A story on television news consumer advocate Tom Martino's bankruptcy case today illustrates a common scenario in debtor-creditor law. A debtor incurs a valid and enforceable debt to a creditor. The debtor default on a payment on that debt. The debtor and creditor enter into discussions regarding repayment. In those discussions, the debtor makes a proposal that, if accepted, would allow the creditor to mitigate their damages from a default on the debt, in whole or in part. The creditor rejects the proposal and sues.
In this context, when, if ever, can the creditor be denied a recovery for failing to mitigate damages?
Every creditor has a common law duty in a suit for breach of contract, which includes almost all debt collection cases, to take all reasonable steps to mitigate damages.
The classic mitigation case in a breach contract is one where a tenant breaches of lease and vacates. In that situation, assuming it is not reasonable for the landlord to refuse to rent the property to the substitute tenant based on the character of the substitute tenant (e.g. it might be reasonable to refuse to rent to a substitute tenant whose business is in violation of local zoning laws), the landlord is generally not entitled to recover from the original tenant the rent that could have been paid by the substitute tenant during the lease term, whether or not the landlord actually allows the substitute tenant to move into the property.
In general, however, mitigation of damages is a tricker matter when the contract is a simple contract to pay a fixed sum of money, with interest and certain fees, at one or more dates certain, that is not attached to any collateral, i.e. an unsecured loan.
Martino's argument is less textbook: "[Tom Martino] said his wife, Holly Martino, offered to pay the card in full if the company agreed to move the balance into her name, which FIA [the credit card company] refused."
Presumably, Martino is arguing not that his wife was offering immediate payment in cash of the credit card, but that she was offering to guarantee the debt in exchange for a release of the original debtor.
In hindsight, this surely would have been a good deal for the bank.
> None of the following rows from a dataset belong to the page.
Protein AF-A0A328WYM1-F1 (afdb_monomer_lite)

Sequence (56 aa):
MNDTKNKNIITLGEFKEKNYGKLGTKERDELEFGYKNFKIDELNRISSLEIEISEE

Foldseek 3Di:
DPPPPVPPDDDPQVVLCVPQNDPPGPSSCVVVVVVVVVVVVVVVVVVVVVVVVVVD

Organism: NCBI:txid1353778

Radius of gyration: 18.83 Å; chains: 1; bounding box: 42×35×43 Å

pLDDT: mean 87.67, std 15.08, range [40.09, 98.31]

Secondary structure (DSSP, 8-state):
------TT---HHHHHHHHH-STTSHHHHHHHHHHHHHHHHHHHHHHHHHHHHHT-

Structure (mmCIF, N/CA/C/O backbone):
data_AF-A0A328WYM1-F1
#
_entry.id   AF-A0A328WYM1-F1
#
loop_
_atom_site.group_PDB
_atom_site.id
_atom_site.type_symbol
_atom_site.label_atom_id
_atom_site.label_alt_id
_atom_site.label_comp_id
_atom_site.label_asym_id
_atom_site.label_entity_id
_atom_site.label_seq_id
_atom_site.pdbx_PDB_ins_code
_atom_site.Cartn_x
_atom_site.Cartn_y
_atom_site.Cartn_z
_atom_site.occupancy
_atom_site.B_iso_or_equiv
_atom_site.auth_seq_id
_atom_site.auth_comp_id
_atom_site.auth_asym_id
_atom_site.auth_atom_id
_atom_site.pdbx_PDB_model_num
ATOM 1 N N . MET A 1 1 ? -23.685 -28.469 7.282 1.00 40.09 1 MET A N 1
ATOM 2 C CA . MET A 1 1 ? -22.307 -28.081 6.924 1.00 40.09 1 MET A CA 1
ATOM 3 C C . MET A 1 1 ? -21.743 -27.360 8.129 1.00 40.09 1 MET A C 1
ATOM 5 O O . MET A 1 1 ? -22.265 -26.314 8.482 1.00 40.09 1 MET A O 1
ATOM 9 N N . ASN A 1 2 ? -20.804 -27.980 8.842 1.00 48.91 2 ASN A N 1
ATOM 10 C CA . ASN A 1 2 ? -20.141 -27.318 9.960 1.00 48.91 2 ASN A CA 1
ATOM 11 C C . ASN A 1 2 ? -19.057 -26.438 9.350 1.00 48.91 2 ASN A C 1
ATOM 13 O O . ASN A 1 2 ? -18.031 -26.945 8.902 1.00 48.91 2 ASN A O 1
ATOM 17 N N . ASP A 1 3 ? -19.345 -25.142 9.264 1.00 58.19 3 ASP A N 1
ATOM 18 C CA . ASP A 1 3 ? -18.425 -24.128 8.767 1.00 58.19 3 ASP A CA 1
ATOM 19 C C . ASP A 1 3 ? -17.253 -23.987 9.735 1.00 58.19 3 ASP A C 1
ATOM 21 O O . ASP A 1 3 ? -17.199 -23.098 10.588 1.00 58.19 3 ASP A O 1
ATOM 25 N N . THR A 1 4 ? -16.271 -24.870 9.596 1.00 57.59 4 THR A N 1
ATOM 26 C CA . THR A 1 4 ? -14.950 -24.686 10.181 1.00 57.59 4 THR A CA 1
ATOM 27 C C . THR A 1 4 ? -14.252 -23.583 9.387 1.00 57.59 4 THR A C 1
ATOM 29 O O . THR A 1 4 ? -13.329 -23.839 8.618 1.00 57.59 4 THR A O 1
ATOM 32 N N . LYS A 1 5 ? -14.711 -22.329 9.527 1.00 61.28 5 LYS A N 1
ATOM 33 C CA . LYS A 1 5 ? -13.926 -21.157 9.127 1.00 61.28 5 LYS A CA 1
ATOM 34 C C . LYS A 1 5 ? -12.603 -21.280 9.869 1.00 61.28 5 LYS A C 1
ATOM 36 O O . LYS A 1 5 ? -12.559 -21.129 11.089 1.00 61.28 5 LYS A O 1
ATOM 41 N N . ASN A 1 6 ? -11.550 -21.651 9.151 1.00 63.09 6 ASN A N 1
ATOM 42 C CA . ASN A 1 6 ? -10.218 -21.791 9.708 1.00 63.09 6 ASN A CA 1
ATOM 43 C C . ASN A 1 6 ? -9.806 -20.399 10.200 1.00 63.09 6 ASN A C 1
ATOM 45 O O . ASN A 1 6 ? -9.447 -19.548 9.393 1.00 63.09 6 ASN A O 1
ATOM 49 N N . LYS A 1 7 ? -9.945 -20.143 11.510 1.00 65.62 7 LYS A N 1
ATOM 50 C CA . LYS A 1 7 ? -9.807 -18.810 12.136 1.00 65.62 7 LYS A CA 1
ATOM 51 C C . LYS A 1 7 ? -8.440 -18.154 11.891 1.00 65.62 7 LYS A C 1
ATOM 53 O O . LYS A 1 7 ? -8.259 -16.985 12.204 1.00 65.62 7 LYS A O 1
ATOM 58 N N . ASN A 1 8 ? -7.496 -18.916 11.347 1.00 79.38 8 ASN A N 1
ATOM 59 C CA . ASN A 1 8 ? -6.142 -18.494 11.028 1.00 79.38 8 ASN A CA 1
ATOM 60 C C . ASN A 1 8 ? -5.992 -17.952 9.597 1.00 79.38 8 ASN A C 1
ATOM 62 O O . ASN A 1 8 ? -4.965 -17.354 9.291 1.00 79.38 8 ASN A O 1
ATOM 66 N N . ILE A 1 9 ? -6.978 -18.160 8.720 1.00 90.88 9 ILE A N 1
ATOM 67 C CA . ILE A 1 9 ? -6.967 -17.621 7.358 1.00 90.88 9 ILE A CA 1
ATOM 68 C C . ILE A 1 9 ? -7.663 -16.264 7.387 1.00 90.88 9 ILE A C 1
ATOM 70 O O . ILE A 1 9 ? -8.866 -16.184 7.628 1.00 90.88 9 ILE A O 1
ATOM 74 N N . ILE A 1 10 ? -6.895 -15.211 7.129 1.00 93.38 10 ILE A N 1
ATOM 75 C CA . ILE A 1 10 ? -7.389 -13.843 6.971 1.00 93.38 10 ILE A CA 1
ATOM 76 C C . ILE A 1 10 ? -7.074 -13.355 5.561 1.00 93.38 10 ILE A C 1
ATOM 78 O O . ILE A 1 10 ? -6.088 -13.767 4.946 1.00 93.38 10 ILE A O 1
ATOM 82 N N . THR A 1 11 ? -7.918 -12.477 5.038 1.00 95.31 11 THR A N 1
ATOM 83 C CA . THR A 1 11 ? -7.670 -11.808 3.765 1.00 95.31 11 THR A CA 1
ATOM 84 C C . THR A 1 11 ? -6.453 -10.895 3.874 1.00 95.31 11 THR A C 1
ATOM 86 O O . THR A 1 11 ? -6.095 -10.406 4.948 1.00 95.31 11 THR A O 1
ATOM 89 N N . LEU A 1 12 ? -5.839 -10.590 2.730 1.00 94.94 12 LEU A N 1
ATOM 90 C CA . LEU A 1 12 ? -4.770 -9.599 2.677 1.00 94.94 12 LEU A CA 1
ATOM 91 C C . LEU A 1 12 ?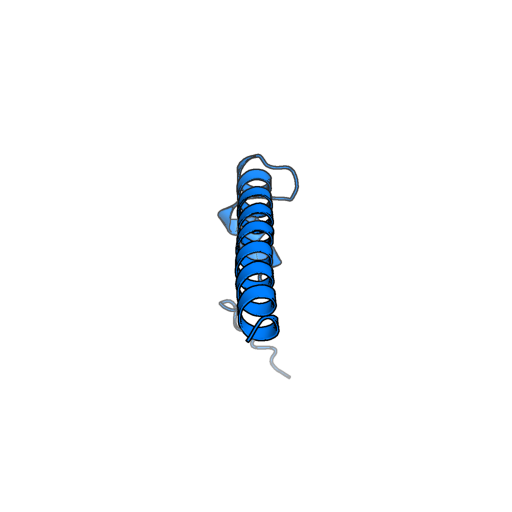 -5.233 -8.239 3.230 1.00 94.94 12 LEU A C 1
ATOM 93 O O . LEU A 1 12 ? -4.439 -7.549 3.857 1.00 94.94 12 LEU A O 1
ATOM 97 N N . GLY A 1 13 ? -6.506 -7.870 3.032 1.00 95.31 13 GLY A N 1
ATOM 98 C CA . GLY A 1 13 ? -7.106 -6.650 3.581 1.00 95.31 13 GLY A CA 1
ATOM 99 C C . GLY A 1 13 ? -7.174 -6.656 5.108 1.00 95.31 13 GLY A C 1
ATOM 100 O O . GLY A 1 13 ? -6.720 -5.705 5.736 1.00 95.31 13 GLY A O 1
ATOM 101 N N . GLU A 1 14 ? -7.647 -7.750 5.705 1.00 95.62 14 GLU A N 1
ATOM 102 C CA . GLU A 1 14 ? -7.699 -7.919 7.165 1.00 95.62 14 GLU A CA 1
ATOM 103 C C . GLU A 1 14 ? -6.301 -7.978 7.788 1.00 95.62 14 GLU A C 1
ATOM 105 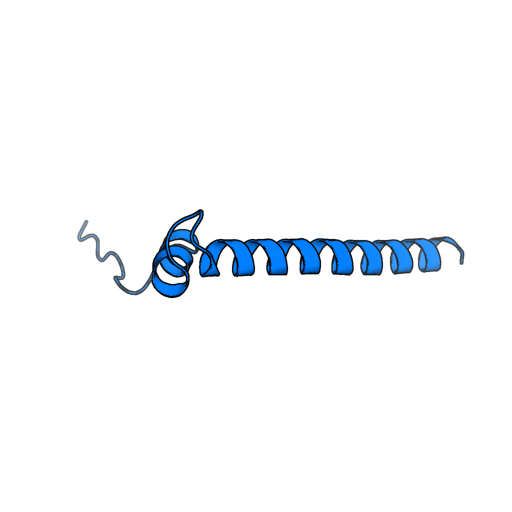O O . GLU A 1 14 ? -6.062 -7.367 8.826 1.00 95.62 14 GLU A O 1
ATOM 110 N N . PHE A 1 15 ? -5.350 -8.665 7.146 1.00 95.69 15 PHE A N 1
ATOM 111 C CA . PHE A 1 15 ? -3.946 -8.648 7.565 1.00 95.69 15 PHE A CA 1
ATOM 112 C C . PHE A 1 15 ? -3.404 -7.219 7.582 1.00 95.69 15 PHE A C 1
ATOM 114 O O . PHE A 1 15 ? -2.776 -6.779 8.541 1.00 95.69 15 PHE A O 1
ATOM 121 N N . LYS A 1 16 ? -3.674 -6.486 6.511 1.00 97.12 16 LYS A N 1
ATOM 122 C CA . LYS A 1 16 ? -3.243 -5.114 6.325 1.00 97.12 16 LYS A CA 1
ATOM 123 C C . LYS A 1 16 ? -3.834 -4.173 7.385 1.00 97.12 16 LYS A C 1
ATOM 125 O O . LYS A 1 16 ? -3.081 -3.431 8.004 1.00 97.12 16 LYS A O 1
ATOM 130 N N . GLU A 1 17 ? -5.135 -4.262 7.647 1.00 97.38 17 GLU A N 1
ATOM 131 C CA . GLU A 1 17 ? -5.794 -3.463 8.685 1.00 97.38 17 GLU A CA 1
ATOM 132 C C . GLU A 1 17 ? -5.288 -3.807 10.091 1.00 97.38 17 GLU A C 1
ATOM 134 O O . GLU A 1 17 ? -5.028 -2.912 10.891 1.00 97.38 17 GLU A O 1
ATOM 139 N N . LYS A 1 18 ? -5.065 -5.097 10.373 1.00 96.50 18 LYS A N 1
ATOM 140 C CA . LYS A 1 18 ? -4.545 -5.573 11.661 1.00 96.50 18 LYS A CA 1
ATOM 141 C C . LYS A 1 18 ? -3.124 -5.083 11.966 1.00 96.50 18 LYS A C 1
ATOM 143 O O . LYS A 1 18 ? -2.818 -4.869 13.133 1.00 96.50 18 LYS A O 1
ATOM 148 N N . ASN A 1 19 ? -2.260 -4.964 10.956 1.00 96.88 19 ASN A N 1
ATOM 149 C CA . ASN A 1 19 ? -0.831 -4.681 11.155 1.00 96.88 19 ASN A CA 1
ATOM 150 C C . ASN A 1 19 ? -0.418 -3.240 10.825 1.00 96.88 19 ASN A C 1
ATOM 152 O O . ASN A 1 19 ? 0.610 -2.800 11.320 1.00 96.88 19 ASN A O 1
ATOM 156 N N . TYR A 1 20 ? -1.183 -2.531 9.992 1.00 97.75 20 TYR A N 1
ATOM 157 C CA . TYR A 1 20 ? -0.836 -1.185 9.507 1.00 97.75 20 TYR A CA 1
ATOM 158 C C . TYR A 1 20 ? -1.985 -0.180 9.679 1.00 97.75 20 TYR A C 1
ATOM 160 O O . TYR A 1 20 ? -1.877 0.985 9.297 1.00 97.75 20 TYR A O 1
ATOM 168 N N . GLY A 1 21 ? -3.117 -0.623 10.232 1.00 97.88 21 GLY A N 1
ATOM 169 C CA . GLY A 1 21 ? -4.308 0.194 10.405 1.00 97.88 21 GLY A CA 1
ATOM 170 C C . GLY A 1 21 ? -5.164 0.333 9.145 1.00 97.88 21 GLY A C 1
ATOM 171 O O . GLY A 1 21 ? -4.909 -0.244 8.083 1.00 97.88 21 GLY A O 1
ATOM 172 N N . 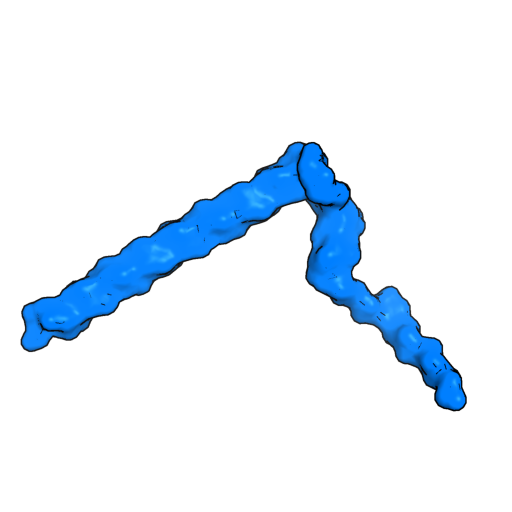LYS A 1 22 ? -6.249 1.095 9.296 1.00 97.56 22 LYS A N 1
ATOM 173 C CA . LYS A 1 22 ? -7.217 1.370 8.227 1.00 97.56 22 LYS A CA 1
ATOM 174 C C . LYS A 1 22 ? -6.599 2.225 7.122 1.00 97.56 22 LYS A C 1
ATOM 176 O O . LYS A 1 22 ? -5.595 2.895 7.318 1.00 97.56 22 LYS A O 1
ATOM 181 N N . LEU A 1 23 ? -7.241 2.241 5.956 1.00 96.25 23 LEU A N 1
ATOM 182 C CA . LEU A 1 23 ? -6.895 3.172 4.875 1.00 96.25 23 LEU A CA 1
ATOM 183 C C . LEU A 1 23 ? -6.863 4.623 5.386 1.00 96.25 23 LEU A C 1
ATOM 185 O O . LEU A 1 23 ? -7.783 5.037 6.091 1.00 96.25 23 LEU A O 1
ATOM 189 N N . GLY A 1 24 ? -5.809 5.367 5.034 1.00 95.56 24 GLY A N 1
ATOM 190 C CA . GLY A 1 24 ? -5.587 6.747 5.472 1.00 95.56 24 GLY A CA 1
ATOM 191 C C . GLY A 1 24 ? -4.860 6.900 6.813 1.00 95.56 24 GLY A C 1
ATOM 192 O O . GLY A 1 24 ? -4.678 8.027 7.273 1.00 95.56 24 GLY A O 1
ATOM 193 N N . THR A 1 25 ? -4.461 5.811 7.484 1.00 98.31 25 THR A N 1
ATOM 194 C CA . THR A 1 25 ? -3.479 5.916 8.574 1.00 98.31 25 THR A CA 1
ATOM 195 C C . THR A 1 25 ? -2.085 6.108 7.991 1.00 98.31 25 THR A C 1
ATOM 197 O O . THR A 1 25 ? -1.764 5.594 6.922 1.00 98.31 25 THR A O 1
ATOM 200 N N . LYS A 1 26 ? -1.214 6.793 8.735 1.00 98.19 26 LYS A N 1
ATOM 201 C CA . LYS A 1 26 ? 0.169 7.039 8.311 1.00 98.19 26 LYS A CA 1
ATOM 202 C C . LYS A 1 26 ? 0.910 5.748 7.930 1.00 98.19 26 LYS A C 1
ATOM 204 O O . LYS A 1 26 ? 1.482 5.674 6.852 1.00 98.19 26 LYS A O 1
ATOM 209 N N . GLU A 1 27 ? 0.849 4.721 8.778 1.00 98.00 27 GLU A N 1
ATOM 210 C CA . GLU A 1 27 ? 1.499 3.421 8.532 1.00 98.00 27 GLU A CA 1
ATOM 211 C C . GLU A 1 27 ? 0.936 2.710 7.293 1.00 98.00 27 GLU A C 1
ATOM 213 O O . GLU A 1 27 ? 1.672 2.086 6.524 1.00 98.00 27 GLU A O 1
ATOM 218 N N . ARG A 1 28 ? -0.378 2.821 7.073 1.00 98.06 28 ARG A N 1
ATOM 219 C CA . ARG A 1 28 ? -1.040 2.264 5.899 1.00 98.06 28 ARG A CA 1
ATOM 220 C C . ARG A 1 28 ? -0.613 2.979 4.625 1.00 98.06 28 ARG A C 1
ATOM 222 O O . ARG A 1 28 ? -0.324 2.319 3.628 1.00 98.06 28 ARG A O 1
ATOM 229 N N . ASP A 1 29 ? -0.566 4.300 4.663 1.00 98.25 29 ASP A N 1
ATOM 230 C CA . ASP A 1 29 ? -0.197 5.121 3.518 1.00 98.25 29 ASP A CA 1
ATOM 231 C C . ASP A 1 29 ? 1.282 4.929 3.159 1.00 98.25 29 ASP A C 1
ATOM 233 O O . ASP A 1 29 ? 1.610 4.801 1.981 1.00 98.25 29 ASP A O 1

Tom Martino's bankruptcy was triggered due to liability on business investments gone bad that his wife had no involvement in, so only he went bankrupt. A debt owed by his wife would still be valid, enforceable, and in all likelihood current today, notwithstanding the husband's bankruptcy, in which the credit card company is almost sure to take a huge loss, even if part of their balance can be recovered as pennies on the dollar like any other unsecured creditor, and perhaps on the theory that some of his purchases were "luxury purchases" that can't be discharged if made on the eve of bankruptcy.
On the other hand, usually, in a mitigation case, the debtor offers a way for the creditor to reduce the damages suffered by the creditor, but is not fully released. In the classic substitute tenant case, the original tenant still has liability for the full amount of the rent due that the substitute tenant does not pay, and often the substitute tenant will be paying less than the full rental amount owed by the original tenant. For example, if the original tenant has a lease with a rental payment of $2,000 a month, the proposed substitute tenant may be paying $1,600 a month, leaving the original tenant on the hook for the $400 a month balance for the remainder of the lease.
A promise to repay from a secondary earner in a family in exchange for a full release of the primarily liable primary earner in the family is not obviously a risk free proposition that will reduce the creditor's exposure, ex ante, so it may not be unreasonable for the lender to refuse to agree to that deal in order to mitigate its damages.
This isn't to say that mitigation arguments are never relevant in the case of unsecured loans. But, they are harder to establish.